Philotherma tandoensis

Scientific classification
- Domain: Eukaryota
- Kingdom: Animalia
- Phylum: Arthropoda
- Class: Insecta
- Order: Lepidoptera
- Family: Lasiocampidae
- Genus: Philotherma
- Species: P. tandoensis
- Binomial name: Philotherma tandoensis Bethune-Baker, 1927

= Philotherma tandoensis =

- Authority: Bethune-Baker, 1927

Species of moth

Philotherma tandoensis is a moth in the family Lasiocampidae. It was described by George Thomas Bethune-Baker in 1927. It is found in Angola.
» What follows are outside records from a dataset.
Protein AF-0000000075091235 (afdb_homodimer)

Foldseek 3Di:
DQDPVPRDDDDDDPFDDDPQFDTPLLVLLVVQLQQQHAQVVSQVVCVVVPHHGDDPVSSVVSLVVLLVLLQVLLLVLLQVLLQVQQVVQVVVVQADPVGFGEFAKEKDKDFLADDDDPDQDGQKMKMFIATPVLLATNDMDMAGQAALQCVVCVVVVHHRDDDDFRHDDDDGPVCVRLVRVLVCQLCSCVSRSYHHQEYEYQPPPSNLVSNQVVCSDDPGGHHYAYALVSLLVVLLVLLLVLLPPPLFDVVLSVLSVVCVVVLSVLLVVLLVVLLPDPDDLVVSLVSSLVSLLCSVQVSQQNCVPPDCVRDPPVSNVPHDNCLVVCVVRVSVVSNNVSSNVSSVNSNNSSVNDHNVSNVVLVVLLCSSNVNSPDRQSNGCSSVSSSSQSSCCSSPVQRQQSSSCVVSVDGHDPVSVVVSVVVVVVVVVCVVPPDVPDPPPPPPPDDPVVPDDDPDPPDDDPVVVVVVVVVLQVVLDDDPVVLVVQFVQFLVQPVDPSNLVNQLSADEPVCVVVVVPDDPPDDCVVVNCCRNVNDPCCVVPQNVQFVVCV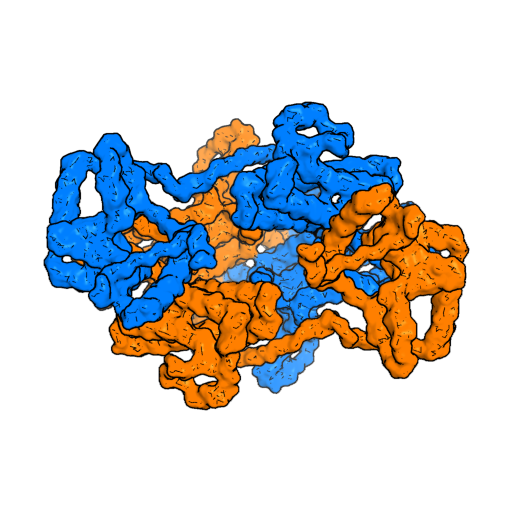VVVVVVVCVVVVWDWARTGWHADPVRSRYIYGARTATPVGTDHDGDGPVPPPD/DADPVPRDDDDDDPFDDDPQFDTPLLVLLVVQLQQQHAQVVSQVVCVVVPHHGDDPVSSVVSLVVLLVLLQVLLLVLLQVLLQVQQVVQVVVVQADPVGFGEFAKEKDKDFLADDDDPDQDGQKMKMFIATPVLLATNDMDMAGQAALQCVVCVVVVHDRDDDDFRHDDDDGPVCVRLVGVLVCQLCSCVSRSYHHQEYEYQPPPSSLVSNQVVCSDDPGGHHYAYALVSLLVVLLVLLLVLLPPPLFDVVLSVLSVVCVVVLSVLLVVLLVVLLPDPDDLVVSLVSSLVSLLCSVQVRQQNCPPPDCVRDPPVSNVPHDNCLVVCVVRVSVVSNNVSSNVSSVNSNNSSVNDHNVSNVVLVVLLCSSNVNSPDRPSNGCSSVSSSSQSSCCSSPVQRQQSSSCVVSVDGHDPVSVVVSVVVVVVVVVCVVPPDVPDPPPPPPPDDPVVPDDDDDDPDDDPVVVVVVVVVLQVVLDDDPVVLVVQFVQFLVQPVDPSNLVLQLSADEPVCVCVVVPDDPPDDCVVVNCCRNVNDPCCPVPFNVQFVVCVVVVVVVVCVVVVWDWGRTGWHADPVRSRYIYGARTATPVGTDHDGDGPVPPPD

Organism: Spodoptera litura (NCBI:txid69820)

Nearest PDB structures (foldseek):
  3slp-assembly1_B  TM=7.299E-01  e=2.199E-02  Lambdavirus lambda
  3sm4-assembly1_A  TM=6.497E-01  e=1.557E-02  Lambdavirus lambda
  3sz4-assembly1_A  TM=7.822E-01  e=1.300E-01  Laribacter hongkongensis HLHK9
  2xri-assembly1_A  TM=3.672E-01  e=8.485E-01  Homo sapiens
  3slp-assembly1_B  TM=7.310E-01  e=6.527E-03  Lambdavirus lambda

InterPro domains:
  IPR011335 Restriction endonuclease type II-like [SSF52980] (484-599)
  IPR011604 PD-(D/E)XK endonuclease-like domain superfamily [G3DSA:3.90.320.10] (476-602)
  IPR019080 YqaJ viral recombinase [PF09588] (498-599)
  IPR049012 Mutator-like transposase domain [PF20700] (2-311)
  IPR051703 NF-kappa-B Signaling Regulator [PTHR46609] (299-599)

Sequence (1204 aa):
MKCRMCSKEFVLKSSEYSANKMDVNEEIVAGIMSIGAGVTQLNTVLCHINIPPMSVRLYQGKHDIICGWWHKTAQHCMAEAGKEEKNHALSIGSVNESGIPMIPVSGDACWSKRSYGTNYSATSGVGAIVGLFSKKVLYYGVKNKTCIICSRAHLKGVQPPKHRCFKNFQGPSTAMEALIITEGFKESIERHGLIYNQYVADGDSSTYASIRNSRPYESVTVGKVECKNHLLRNYCKGLLSIASNTTYPIRARKILKDNYLRIRWGVDSSVKYWVKQSIPFSEKMKNIKDDINNGPYHIFGDHSKCASYFCNDEIKKRTENMVPELKANGVFQKIEDLAHRLSFHAYSFVHNETNNLVESFNARVAKFVGGKRVNFSQRRSYAGRCAAAVISYNSGALQSTVHKYIFGTEANHEIVRLETIRQKLNVKIMEKRIKKRKVIKHTTNKDVHYGEECQKVDMDDKQYATAKREFLLRLEITPEEKDKIEQDTILQSASPLWLETRRKLLTASWFSTVCKRRPSSNCAPLVKQILYGKDLGNVPSIKHGKDNEYTALRELEQVLQTNILQCGLSIDKEISFLGASPDGKCEHGIVEIKCPSSAYGMMKCRMCSKEFVLKSSEYSANKMDVNEEIVAGIMSIGAGVTQLNTVLCHINIPPMSVRLYQGKHDIICGWWHKTAQHCMAEAGKEEKNHALSIGSVNESGIPMIPVSGDACWSKRSYGTNYSATSGVGAIVGLFSKKVLYYGVKNKTCIICSRAHLKGVQPPKHRCFKNFQGPSTAMEALIITEGFKESIERHGLIYNQYVADGDSSTYASIRNSRPYESVTVGKVECKNHLLRNYCKGLLSIASNTTYPIRARKILKDNYLRIRWGVDSSVKYWVKQSIPFSEKMKNIKDDINNGPYHIFGDHSKCASYFCNDEIKKRTENMVPELKANGVFQKIEDLAHRLSFHAYSFVHNETNNLVESFNARVAKFVGGKRVNFSQRRSYAGRCAAAVISYNSGALQSTVHKYIFGTEANHEIVRLETIRQKLNVKIMEKRIKKRKVIKHTTNKDVHYGEECQKVDMDDKQYATAKREFLLRLEITPEEKDKIEQDTILQSASPLWLETRRKLLTASWFSTVCKRRPSSNCAPLVKQILYGKDLGNVPSIKHGKDNEYTALRELEQVLQTNILQCGLSIDKEISFLGASPDGKCEHGIVEIKCPSSAYGM

Secondary structure (DSSP, 8-state):
-B-TTT--B----SS---TTS--HHHHHHHHHHHTT--HHHHHHHHHHTTPPPPPHHHHHHHHHHHHHHHHHHHHHHHHHHHHHHHHHHHHHT-B-TTS-BEEEEEEEEEESS--BTTB---SEEEEEEEETTT-SEEEEEEEE---HHHHHHHHHTSPPPS--------S-TTHHHHHHHHHHHHTHHHHHS-EEEEEEES--HHHHHHHHHH--SSS-PPEEEE-HHHHHHHHHHHHHHHHH-TTS-HHHHHHHHHHHHHHHHHHHHHHHHHHHS-S-HHHHHHHHHHHHHHHHHHHTT--TT--TTT--HHHHHH----HHHHHHTTHHHHHHHHHHHHHTTHHHHHHT--SHHHHHHHHHHHHHTTTTTS---SSSHHHHHHHHHHHHHHHS-HHHHHHHHHTSS---HHHHHHHHHHHHHHHHHHHH-------------S-TTSSS--------HHHHHHHHHHHHHHH---HHHHHHHHHHTTTGGG-HHHHHHHHHSEEHHHHHHHHT--TTS--HHHHHHHHH---GGGSHHHHHHHHHHHHHHHHHHHHHTS--B----EEPSS-TTEEE--SEEETTEEE-----GGGTT-/-B-TTT--B----SS---TTS--HHHHHHHHHHHTT--HHHHHHHHHHTTPPPPPHHHHHHHHHHHHHHHHHHHHHHHHHHHHHHHHHHHHHT-B-TTS-BEEEEEEEEEESS--BTTB---SEEEEEEEETTT-SEEEEEEEE---HHHHHHHHHTSPPPS--------S-TTHHHHHHHHHHHHTHHHHHS-EEEEEEES--HHHHHHHHHH--SSS-PPEEEE-HHHHHHHHHHHHHHHHH-TTS-HHHHHHHHHHHHHHHHHHHHHHHHHHHS-S-HHHHHHHHHHHHHHHHHHHTT--TT--TTT--HHHHHH----HHHHHHTTHHHHHHHHHHHHHTTHHHHHHT--SHHHHHHHHHHHHHTTTTTS---SSSHHHHHHHHHHHHHHHS-HHHHHHHHHTSS---HHHHHHHHHHHHHHHHHHHH-------------S-TTSSS--------HHHHHHHHHHHHHHH---HHHHHHHHHHTTTGGG-HHHHHHHHHSEEHHHHHHHHT--TTS-SHHHHHHHHH---GGGSHHHHHHHHHHHHHHHHHHHHHTS--B----EEPSS-TTEEE--SEEETTEEE-----GGGTT-

Structure (mmCIF, N/CA/C/O backbone):
data_AF-0000000075091235-model_v1
#
loop_
_entity.id
_entity.type
_entity.pdbx_description
1 polymer 'Uncharacterized protein LOC111364270'
#
loop_
_atom_site.group_PDB
_atom_site.id
_atom_site.type_symbol
_atom_site.label_atom_id
_atom_site.label_alt_id
_atom_site.label_comp_id
_atom_site.label_asym_id
_atom_site.label_entity_id
_atom_site.label_seq_id
_atom_site.pdbx_PDB_ins_code
_atom_site.Cartn_x
_atom_site.Cartn_y
_atom_site.Cartn_z
_atom_site.occupancy
_atom_site.B_iso_or_equiv
_atom_site.auth_seq_id
_atom_site.auth_comp_id
_atom_site.auth_asym_id
_atom_site.auth_atom_id
_atom_site.pdbx_PDB_model_num
ATOM 1 N N . MET A 1 1 ? -47.375 -5.469 15.273 1 59.91 1 MET A N 1
ATOM 2 C CA . MET A 1 1 ? -48.125 -4.297 14.82 1 59.91 1 MET A CA 1
ATOM 3 C C . MET A 1 1 ? -49.594 -4.414 15.195 1 59.91 1 MET A C 1
ATOM 5 O O . MET A 1 1 ? -50.156 -5.508 15.164 1 59.91 1 MET A O 1
ATOM 9 N N . LYS A 1 2 ? -50.062 -3.443 15.891 1 63.91 2 LYS A N 1
ATOM 10 C CA . LYS A 1 2 ? -51.438 -3.5 16.359 1 63.91 2 LYS A CA 1
ATOM 11 C C . LYS A 1 2 ? -52.375 -2.684 15.461 1 63.91 2 LYS A C 1
ATOM 13 O O . LYS A 1 2 ? -52.062 -1.521 15.164 1 63.91 2 LYS A O 1
ATOM 18 N N . CYS A 1 3 ? -53.25 -3.445 14.812 1 60.53 3 CYS A N 1
ATOM 19 C CA . CYS A 1 3 ? -54.219 -2.773 13.984 1 60.53 3 CYS A CA 1
ATOM 20 C C . CYS A 1 3 ? -55.094 -1.842 14.828 1 60.53 3 CYS A C 1
ATOM 22 O O . CYS A 1 3 ? -55.625 -2.244 15.867 1 60.53 3 CYS A O 1
ATOM 24 N N . ARG A 1 4 ? -54.844 -0.584 14.578 1 67.62 4 ARG A N 1
ATOM 25 C CA . ARG A 1 4 ? -55.594 0.412 15.32 1 67.62 4 ARG A CA 1
ATOM 26 C C . ARG A 1 4 ? -57.094 0.147 15.227 1 67.62 4 ARG A C 1
ATOM 28 O O . ARG A 1 4 ? -57.844 0.542 16.109 1 67.62 4 ARG A O 1
ATOM 35 N N . MET A 1 5 ? -57.438 -0.457 14.148 1 61.53 5 MET A N 1
ATOM 36 C CA . MET A 1 5 ? -58.844 -0.627 13.922 1 61.53 5 MET A CA 1
ATOM 37 C C . MET A 1 5 ? -59.406 -1.799 14.734 1 61.53 5 MET A C 1
ATOM 39 O O . MET A 1 5 ? -60.406 -1.669 15.414 1 61.53 5 MET A O 1
ATOM 43 N N . CYS A 1 6 ? -58.781 -2.895 14.547 1 62.59 6 CYS A N 1
ATOM 44 C CA . CYS A 1 6 ? -59.344 -4.086 15.164 1 62.59 6 CYS A CA 1
ATOM 45 C C . CYS A 1 6 ? -58.531 -4.52 16.375 1 62.59 6 CYS A C 1
ATOM 47 O O . CYS A 1 6 ? -58.875 -5.496 17.047 1 62.59 6 CYS A O 1
ATOM 49 N N . SER A 1 7 ? -57.594 -3.738 16.75 1 67.31 7 SER A N 1
ATOM 50 C CA . SER A 1 7 ? -56.75 -3.957 17.906 1 67.31 7 SER A CA 1
ATOM 51 C C . SER A 1 7 ? -56.062 -5.312 17.844 1 67.31 7 SER A C 1
ATOM 53 O O . SER A 1 7 ? -55.531 -5.805 18.844 1 67.31 7 SER A O 1
ATOM 55 N N . LYS A 1 8 ? -56.188 -5.961 16.688 1 64 8 LYS A N 1
ATOM 56 C CA . LYS A 1 8 ? -55.5 -7.242 16.562 1 64 8 LYS A CA 1
ATOM 57 C C . LYS A 1 8 ? -54 -7.047 16.375 1 64 8 LYS A C 1
ATOM 59 O O . LYS A 1 8 ? -53.562 -6.117 15.68 1 64 8 LYS A O 1
ATOM 64 N N . GLU A 1 9 ? -53.281 -7.695 17.25 1 68.06 9 GLU A N 1
ATOM 65 C CA . GLU A 1 9 ? -51.812 -7.691 17.172 1 68.06 9 GLU A CA 1
ATOM 66 C C . GLU A 1 9 ? -51.344 -8.672 16.109 1 68.06 9 GLU A C 1
ATOM 68 O O . GLU A 1 9 ? -51.812 -9.805 16.031 1 68.06 9 GLU A O 1
ATOM 73 N N . PHE A 1 10 ? -50.969 -8.125 14.992 1 60.41 10 PHE A N 1
ATOM 74 C CA . PHE A 1 10 ? -50.375 -8.992 13.992 1 60.41 10 PHE A CA 1
ATOM 75 C C . PHE A 1 10 ? -48.844 -8.945 14.062 1 60.41 10 PHE A C 1
ATOM 77 O O . PHE A 1 10 ? -48.281 -7.91 14.414 1 60.41 10 PHE A O 1
ATOM 84 N N . VAL A 1 11 ? -48.406 -10.203 14.18 1 60.56 11 VAL A N 1
ATOM 85 C CA . VAL A 1 11 ? -46.969 -10.32 14.133 1 60.56 11 VAL A CA 1
ATOM 86 C C . VAL A 1 11 ? -46.5 -10.336 12.68 1 60.56 11 VAL A C 1
ATOM 88 O O . VAL A 1 11 ? -46.938 -11.18 11.891 1 60.56 11 VAL A O 1
ATOM 91 N N . LEU A 1 12 ? -46.125 -9.195 12.156 1 55.38 12 LEU A N 1
ATOM 92 C CA . LEU A 1 12 ? -45.531 -9.148 10.836 1 55.38 12 LEU A CA 1
ATOM 93 C C . LEU A 1 12 ? -44.062 -9.547 10.891 1 55.38 12 LEU A C 1
ATOM 95 O O . LEU A 1 12 ? -43.25 -8.859 11.516 1 55.38 12 LEU A O 1
ATOM 99 N N . LYS A 1 13 ? -43.938 -10.797 10.461 1 58.41 13 LYS A N 1
ATOM 100 C CA . LYS A 1 13 ? -42.531 -11.234 10.375 1 58.41 13 LYS A CA 1
ATOM 101 C C . LYS A 1 13 ? -41.875 -10.664 9.133 1 58.41 13 LYS A C 1
ATOM 103 O O . LYS A 1 13 ? -42.5 -10.516 8.086 1 58.41 13 LYS A O 1
ATOM 108 N N . SER A 1 14 ? -40.844 -9.969 9.344 1 56.56 14 SER A N 1
ATOM 109 C CA . SER A 1 14 ? -40.094 -9.375 8.234 1 56.56 14 SER A CA 1
ATOM 110 C C . SER A 1 14 ? -39.719 -10.43 7.195 1 56.56 14 SER A C 1
ATOM 112 O O . SER A 1 14 ? -39.531 -10.109 6.023 1 56.56 14 SER A O 1
ATOM 114 N N . SER A 1 15 ? -39.469 -11.695 7.652 1 61.28 15 SER A N 1
ATOM 115 C CA . SER A 1 15 ? -39.156 -12.734 6.684 1 61.28 15 SER A CA 1
ATOM 116 C C . SER A 1 15 ? -39.781 -14.07 7.074 1 61.28 15 SER A C 1
ATOM 118 O O . SER A 1 15 ? -40.031 -14.32 8.25 1 61.28 15 SER A O 1
ATOM 120 N N . GLU A 1 16 ? -40.438 -14.742 6.137 1 60.22 16 GLU A N 1
ATOM 121 C CA . GLU A 1 16 ? -40.938 -16.094 6.371 1 60.22 16 GLU A CA 1
ATOM 122 C C . GLU A 1 16 ? -39.812 -17.078 6.621 1 60.22 16 GLU A C 1
ATOM 124 O O . GLU A 1 16 ? -38.781 -17.031 5.938 1 60.22 16 GLU A O 1
ATOM 129 N N . TYR A 1 17 ? -39.719 -17.641 7.863 1 65.69 17 TYR A N 1
ATOM 130 C CA . TYR A 1 17 ? -38.719 -18.641 8.156 1 65.69 17 TYR A CA 1
ATOM 131 C C . TYR A 1 17 ? -38.812 -19.828 7.203 1 65.69 17 TYR A C 1
ATOM 133 O O . TYR A 1 17 ? -39.938 -20.328 6.969 1 65.69 17 TYR A O 1
ATOM 141 N N . SER A 1 18 ? -38 -19.844 6.195 1 68.75 18 SER A N 1
ATOM 142 C CA . SER A 1 18 ? -37.938 -21.031 5.336 1 68.75 18 SER A CA 1
ATOM 143 C C . SER A 1 18 ? -36.625 -21.781 5.547 1 68.75 18 SER A C 1
ATOM 145 O O . SER A 1 18 ? -35.562 -21.172 5.746 1 68.75 18 SER A O 1
ATOM 147 N N . ALA A 1 19 ? -36.75 -23.109 5.77 1 73.19 19 ALA A N 1
ATOM 148 C CA . ALA A 1 19 ? -35.594 -23.969 5.965 1 73.19 19 ALA A CA 1
ATOM 149 C C . ALA A 1 19 ? -34.781 -24.062 4.684 1 73.19 19 ALA A C 1
ATOM 151 O O . ALA A 1 19 ? -33.594 -24.438 4.723 1 73.19 19 ALA A O 1
ATOM 152 N N . ASN A 1 20 ? -35.375 -23.641 3.682 1 82.19 20 ASN A N 1
ATOM 153 C CA . ASN A 1 20 ? -34.719 -23.906 2.416 1 82.19 20 ASN A CA 1
ATOM 154 C C . ASN A 1 20 ? -34.125 -22.625 1.818 1 82.19 20 ASN A C 1
ATOM 156 O O . ASN A 1 20 ? -33.844 -22.562 0.626 1 82.19 20 ASN A O 1
ATOM 160 N N . LYS A 1 21 ? -34.125 -21.609 2.672 1 86.94 21 LYS A N 1
ATOM 161 C CA . LYS A 1 21 ? -33.562 -20.344 2.213 1 86.94 21 LYS A CA 1
ATOM 162 C C . LYS A 1 21 ? -32.938 -19.578 3.367 1 86.94 21 LYS A C 1
ATOM 164 O O . LYS A 1 21 ? -33.25 -19.828 4.535 1 86.94 21 LYS A O 1
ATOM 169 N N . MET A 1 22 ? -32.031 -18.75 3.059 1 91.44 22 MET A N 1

The wingspan is about 72 mm. The wings are very pale grey, with a slight cinnamon tinge. The forewings have a slightly curved brown median line and an oblique straight postmedian line not reaching quite to the costa. Beyond this, the wing is clouded with cinnamon, and there is a submarginal row of nine indefinite internervular grey spots, broken outwards below the sixth. There is also a brown spot in the cell pupilled with white, and the median area is somewhat clouded with cinnamon. The hindwings have a postmedian brown line across the wing and a series of eight grey internervular spots that are more prominent on the underside. The central area is clouded with cinnamon.